CHENG Hua, CAO Guangyong, YAO Zhishu, et al. Tensile fracture mechanism of drilling shaft under the special engineering conditions of thick alluvium and thin bedrock[J]. Journal of China Coal Society, 2021, 46(1): 100-111.
Citation: CHENG Hua, CAO Guangyong, YAO Zhishu, et al. Tensile fracture mechanism of drilling shaft under the special engineering conditions of thick alluvium and thin bedrock[J]. Journal of China Coal Society, 2021, 46(1): 100-111.

厚表土薄基岩特殊工程条件下的钻井井壁受拉破断机理

Tensile fracture mechanism of drilling shaft under the special engineering conditions of thick alluvium and thin bedrock

  • 摘要: 以安徽淮南矿区某在建煤矿副井为背景,分析厚表土薄基岩钻井井筒受拉破断过程与特征,建立马头门上覆岩层弯曲变形竖向剪切拉应力力学模型,给出井筒围岩分层竖向位移函数,采用最小势能原理及弹性力学理论推导出井筒竖向拉应力解析解。分析表明,井筒马头门上覆岩层受施工多次扰动影响发生弯曲变形是产生作用于井筒之上的竖向剪切拉应力的致因;该剪切拉应力产生的作用于井筒之上的拉力由下而上积累到某一阈值,该阈值与井筒自重应力的合力超过钻井井筒极限抗拉强度时,在钻井井筒接头处发生第1次拉断破坏,其后,随着岩层弯曲变形发展,拉断处以上井筒继续受竖向剪切拉应力作用而发生第2次拉断破坏,并导致底部含水层水砂溃入井筒发生淹井事故。

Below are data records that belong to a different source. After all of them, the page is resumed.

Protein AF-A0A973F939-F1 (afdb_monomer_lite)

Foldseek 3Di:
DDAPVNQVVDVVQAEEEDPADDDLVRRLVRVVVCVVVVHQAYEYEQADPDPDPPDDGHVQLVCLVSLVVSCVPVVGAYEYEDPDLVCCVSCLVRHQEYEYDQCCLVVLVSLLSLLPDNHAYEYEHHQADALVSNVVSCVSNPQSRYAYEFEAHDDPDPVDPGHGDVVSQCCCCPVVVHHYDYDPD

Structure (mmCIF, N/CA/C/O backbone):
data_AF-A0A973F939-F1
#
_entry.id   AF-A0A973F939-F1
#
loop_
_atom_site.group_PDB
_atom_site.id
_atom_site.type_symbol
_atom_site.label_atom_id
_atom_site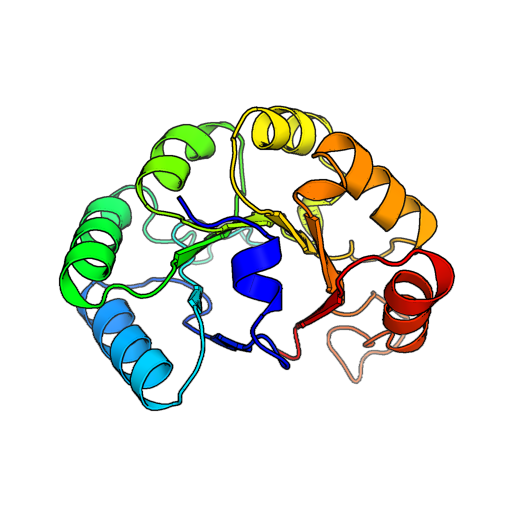.label_alt_id
_atom_site.label_comp_id
_atom_site.label_asym_id
_atom_site.label_entity_id
_atom_site.label_seq_id
_atom_site.pdbx_PDB_ins_code
_atom_site.Cartn_x
_atom_site.Cartn_y
_atom_site.Cartn_z
_atom_site.occupancy
_atom_site.B_iso_or_equiv
_atom_site.auth_seq_id
_atom_site.auth_comp_id
_atom_site.auth_asym_id
_atom_site.auth_atom_id
_atom_site.pdbx_PDB_model_num
ATOM 1 N N . MET A 1 1 ? -9.993 -8.863 12.506 1.00 73.19 1 MET A N 1
ATOM 2 C CA . MET A 1 1 ? -8.905 -8.862 11.502 1.00 73.19 1 MET A CA 1
ATOM 3 C C . MET A 1 1 ? -9.568 -8.711 10.145 1.00 73.19 1 MET A C 1
ATOM 5 O O . MET A 1 1 ? -10.543 -9.411 9.920 1.00 73.19 1 MET A O 1
ATOM 9 N N . ILE A 1 2 ? -9.128 -7.763 9.318 1.00 88.44 2 ILE A N 1
ATOM 10 C CA . ILE A 1 2 ? -9.746 -7.474 8.012 1.00 88.44 2 ILE A CA 1
ATOM 11 C C . ILE A 1 2 ? -9.135 -8.406 6.963 1.00 88.44 2 ILE A C 1
ATOM 13 O O . ILE A 1 2 ? -7.910 -8.458 6.851 1.00 88.44 2 ILE A O 1
ATOM 17 N N . ALA A 1 3 ? -9.964 -9.135 6.213 1.00 92.62 3 ALA A N 1
ATOM 18 C CA . ALA A 1 3 ? -9.514 -9.933 5.075 1.00 92.62 3 ALA A CA 1
ATOM 19 C C . ALA A 1 3 ? -9.486 -9.098 3.786 1.00 92.62 3 ALA A C 1
ATOM 21 O O . ALA A 1 3 ? -10.103 -8.033 3.692 1.00 92.62 3 ALA A O 1
ATOM 22 N N . ARG A 1 4 ? -8.799 -9.596 2.750 1.00 94.94 4 ARG A N 1
ATOM 23 C CA . ARG A 1 4 ? -8.796 -8.956 1.426 1.00 94.94 4 ARG A CA 1
ATOM 24 C C . ARG A 1 4 ? -10.222 -8.819 0.891 1.00 94.94 4 ARG A C 1
ATOM 26 O O . ARG A 1 4 ? -10.600 -7.764 0.392 1.00 94.94 4 ARG A O 1
ATOM 33 N N . GLU A 1 5 ? -11.020 -9.867 1.028 1.00 94.06 5 GLU A N 1
ATOM 34 C CA . GLU A 1 5 ? -12.387 -9.953 0.520 1.00 94.06 5 GLU A CA 1
ATOM 35 C C . GLU A 1 5 ? -13.315 -8.932 1.189 1.00 94.06 5 GLU A C 1
ATOM 37 O O . GLU A 1 5 ? -14.224 -8.423 0.535 1.00 94.06 5 GLU A O 1
ATOM 42 N N . ASP A 1 6 ? -13.060 -8.566 2.450 1.00 93.69 6 ASP A N 1
ATOM 43 C CA . ASP A 1 6 ? -13.816 -7.517 3.140 1.00 93.69 6 ASP A CA 1
ATOM 44 C C . ASP A 1 6 ? -13.611 -6.147 2.492 1.00 93.69 6 ASP A C 1
ATOM 46 O O . ASP A 1 6 ? -14.571 -5.397 2.321 1.00 93.69 6 ASP A O 1
ATOM 50 N N . LEU A 1 7 ? -12.385 -5.842 2.053 1.00 93.38 7 LEU A N 1
ATOM 51 C CA . LEU A 1 7 ? -12.090 -4.608 1.321 1.00 93.38 7 LEU A CA 1
ATOM 52 C C . LEU A 1 7 ? -12.792 -4.589 -0.043 1.00 93.38 7 LEU A C 1
ATOM 54 O O . LEU A 1 7 ? -13.315 -3.554 -0.453 1.00 93.38 7 LEU A O 1
ATOM 58 N N . LEU A 1 8 ? -12.833 -5.734 -0.734 1.00 93.38 8 LEU A N 1
ATOM 59 C CA . LEU A 1 8 ? -13.373 -5.871 -2.095 1.00 93.38 8 LEU A CA 1
ATOM 60 C C . LEU A 1 8 ? -14.907 -5.845 -2.177 1.00 93.38 8 LEU A C 1
ATOM 62 O O . LEU A 1 8 ? -15.457 -5.771 -3.283 1.00 93.38 8 LEU A O 1
ATOM 66 N N . LYS A 1 9 ? -15.607 -5.875 -1.034 1.00 93.19 9 LYS A N 1
ATOM 67 C CA . LYS A 1 9 ? -17.047 -5.574 -0.960 1.00 93.19 9 LYS A CA 1
ATOM 68 C C . LYS A 1 9 ? -17.337 -4.134 -1.400 1.00 93.19 9 LYS A C 1
ATOM 70 O O . LYS A 1 9 ? -18.394 -3.877 -1.967 1.00 93.19 9 LYS A O 1
ATOM 75 N N . ASN A 1 10 ? -16.378 -3.227 -1.216 1.00 88.81 10 ASN A N 1
ATOM 76 C CA . ASN A 1 10 ? -16.476 -1.835 -1.641 1.00 88.81 10 ASN A CA 1
ATOM 77 C C . ASN A 1 10 ? -16.114 -1.699 -3.125 1.00 88.81 10 ASN A C 1
ATOM 79 O O . ASN A 1 10 ? -15.014 -2.067 -3.547 1.00 88.81 10 ASN A O 1
ATOM 83 N N . LYS A 1 11 ? -17.039 -1.173 -3.934 1.00 87.94 11 LYS A N 1
ATOM 84 C CA . LYS A 1 11 ? -16.863 -1.018 -5.385 1.00 87.94 11 LYS A CA 1
ATOM 85 C C . LYS A 1 11 ? -17.329 0.381 -5.826 1.00 87.94 11 LYS A C 1
ATOM 87 O O . LYS A 1 11 ? -18.534 0.574 -5.956 1.00 87.94 11 LYS A O 1
ATOM 92 N N . PRO A 1 12 ? -16.407 1.330 -6.090 1.00 90.94 12 PRO A N 1
ATOM 93 C CA . PRO A 1 12 ? -14.947 1.197 -5.996 1.00 90.94 12 PRO A CA 1
ATOM 94 C C . PRO A 1 12 ? -14.427 1.197 -4.545 1.00 90.94 12 PRO A C 1
ATOM 96 O O . PRO A 1 12 ? -14.965 1.887 -3.686 1.00 90.94 12 PRO A O 1
ATOM 99 N N . LEU A 1 13 ? -13.330 0.472 -4.286 1.00 96.31 13 LEU A N 1
ATOM 100 C CA . LEU A 1 13 ? -12.548 0.626 -3.056 1.00 96.31 13 LEU A CA 1
ATOM 101 C C . LEU A 1 13 ? -11.764 1.941 -3.131 1.00 96.31 13 LEU A C 1
ATOM 103 O O . LEU A 1 13 ? -10.930 2.125 -4.015 1.00 96.31 13 LEU A O 1
ATOM 107 N N . ILE A 1 14 ? -12.022 2.833 -2.180 1.00 97.62 14 ILE A N 1
ATOM 108 C CA . ILE A 1 14 ? -11.386 4.154 -2.074 1.00 97.62 14 ILE A CA 1
ATOM 109 C C . ILE A 1 14 ? -10.534 4.201 -0.809 1.00 97.62 14 ILE A C 1
ATOM 111 O O . ILE A 1 14 ? -11.052 3.990 0.288 1.00 97.62 14 ILE A O 1
ATOM 115 N N . ILE A 1 15 ? -9.245 4.500 -0.978 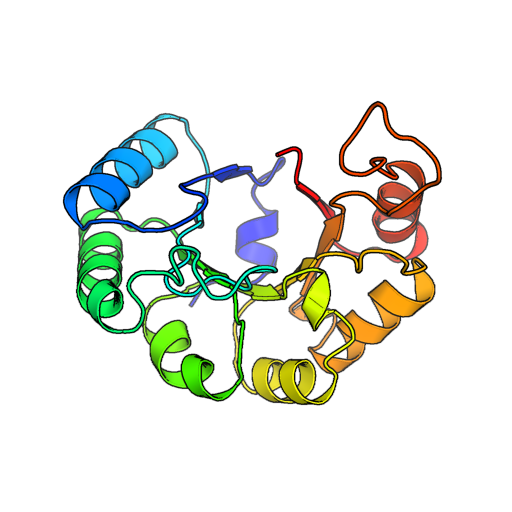1.00 97.94 15 ILE A N 1
ATOM 116 C CA . ILE A 1 15 ? -8.256 4.654 0.093 1.00 97.94 15 ILE A CA 1
ATOM 117 C C . ILE A 1 15 ? -7.639 6.043 -0.055 1.00 97.94 15 ILE A C 1
ATOM 119 O O . ILE A 1 15 ? -7.076 6.357 -1.103 1.00 97.94 15 ILE A O 1
ATOM 123 N N . ALA A 1 16 ? -7.724 6.866 0.985 1.00 97.94 16 ALA A N 1
ATOM 124 C CA . ALA A 1 16 ? -7.257 8.251 0.956 1.00 97.94 16 ALA A CA 1
ATOM 125 C C . ALA A 1 16 ? -6.504 8.603 2.243 1.00 97.94 16 ALA A C 1
ATOM 127 O O . ALA A 1 16 ? -6.523 7.849 3.207 1.00 97.94 16 ALA A O 1
ATOM 128 N N . GLY A 1 17 ? -5.742 9.692 2.248 1.00 97.31 17 GLY A N 1
ATOM 129 C CA . GLY A 1 17 ? -4.925 10.079 3.400 1.00 97.31 17 GLY A CA 1
ATOM 130 C C . GLY A 1 17 ? -3.608 10.730 2.991 1.00 97.31 17 GLY A C 1
ATOM 131 O O . GLY A 1 17 ? -3.304 10.823 1.796 1.00 97.31 17 GLY A O 1
ATOM 132 N N . PRO A 1 18 ? -2.802 11.186 3.960 1.00 96.88 18 PRO A N 1
ATOM 133 C CA . PRO A 1 18 ? -1.603 11.939 3.654 1.00 96.88 18 PRO A CA 1
ATOM 134 C C . PRO A 1 18 ? -0.537 11.098 2.941 1.00 96.88 18 PRO A C 1
ATOM 136 O O . PRO A 1 18 ? -0.420 9.874 3.084 1.00 96.88 18 PRO A O 1
ATOM 139 N N . CYS A 1 19 ? 0.329 11.795 2.202 1.00 93.38 19 CYS A N 1
ATOM 140 C CA . CYS A 1 19 ? 1.537 11.186 1.658 1.00 93.38 19 CYS A CA 1
ATOM 141 C C . CYS A 1 19 ? 2.481 10.733 2.784 1.00 93.38 19 CYS A C 1
ATOM 143 O O . CYS A 1 19 ? 3.059 9.651 2.681 1.00 93.38 19 CYS A O 1
ATOM 145 N N . SER A 1 20 ? 2.613 11.535 3.842 1.00 94.94 20 SER A N 1
ATOM 146 C CA . SER A 1 20 ? 3.406 11.253 5.043 1.00 94.94 20 SER A CA 1
ATOM 147 C C . SER A 1 20 ? 2.646 11.751 6.267 1.00 94.94 20 SER A C 1
ATOM 149 O O . SER A 1 20 ? 2.105 12.858 6.228 1.00 94.94 20 SER A O 1
ATOM 151 N N . VAL A 1 21 ? 2.654 10.975 7.346 1.00 97.06 21 VAL A N 1
ATOM 152 C CA . VAL A 1 21 ? 2.223 11.467 8.657 1.00 97.06 21 VAL A CA 1
ATOM 153 C C . VAL A 1 21 ? 3.286 12.432 9.173 1.00 97.06 21 VAL A C 1
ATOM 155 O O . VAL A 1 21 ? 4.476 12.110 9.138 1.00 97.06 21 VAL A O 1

马头门围岩的稳定性对改变上部钻井井筒受力状态有重要影响,其上覆基岩越薄影响越大,越易发生钻井井壁拉断破坏,基岩与风化基岩弹性模量比和风化基岩与底含弹性模量比对井筒发生拉断破坏时的位置,以及对应马头门顶部最大竖向位移影响均较小。通过采用钻井井筒竖向受拉等强设计、钻井井筒底部设置壁座、马头门至钻井井筒底部基岩段设置1~2道水平隔离缝、地面L型注浆加固马头门软弱围岩等技术途径,完善现行相关设计规范,确保钻井井筒运行安全。

     

    Abstract: Based on the background of a coal mine auxiliary shaft under construction in Anhui Huainan mining area,China,the process and characteristics of drilling shaft rupture under tension in thick alluvium and thin bedrock are analyzed,the mechanical model of vertical shear stress for bending deformation of overlying strata in shaft ingate is established,the vertical displacement function of surrounding strata is given,and the analytical solution of vertical tensile stress of shaft is deduced by using the principle of minimum potential energy and the theory of elastic mechanics.The analysis shows that the bending deformation of the overlying strata on the shaft ingate is the cause of the vertical shear stress acting on the shaft.The tensile stress generated by the shear tensile stress acting on the shaft accumulates to a threshold value from bottom to top.When the resultant force of the threshold value and the shaft selfweight stress exceeds the ultimate tensile strength of the shaft,the first rupture failure occurs at the joint of the drilling shaft,and then,with the development of the bending deformation of the rock stratum,the shaft above the failure continues to be subjected to the vertical shear tensile stress,resulting in the second tensile failure,which leads to the flooding accident of water and sand bursting into the shaft in the bottom aquifer.The stability of the surrounding rock of shaft ingate has a significant influence on the stress state of the upper drilling shaft.The thinner the overburden bedrock is,the more likely the drilling shaft will be broken,the elastic modulus ratio of bedrock to weathered bedrock and the elastic modulus ratio of weathered bedrock to bottom aquifer have little influence on the location of shaft rupture and the maximum vertical displacement at the top of corresponding shaft ingate.By adopting such technical approaches as equal strength design for vertical tension of drilling shaft,wall base at the bottom of drilling shaft,1-2 horizontal isolation joints from shaft ingate to bedrock at the bottom of drilling shaft,surface L-grouting to reinforce soft surrounding rock of shaft ingate,the current relevant design specifications are improved to ensure the safety of drilling shaft operation.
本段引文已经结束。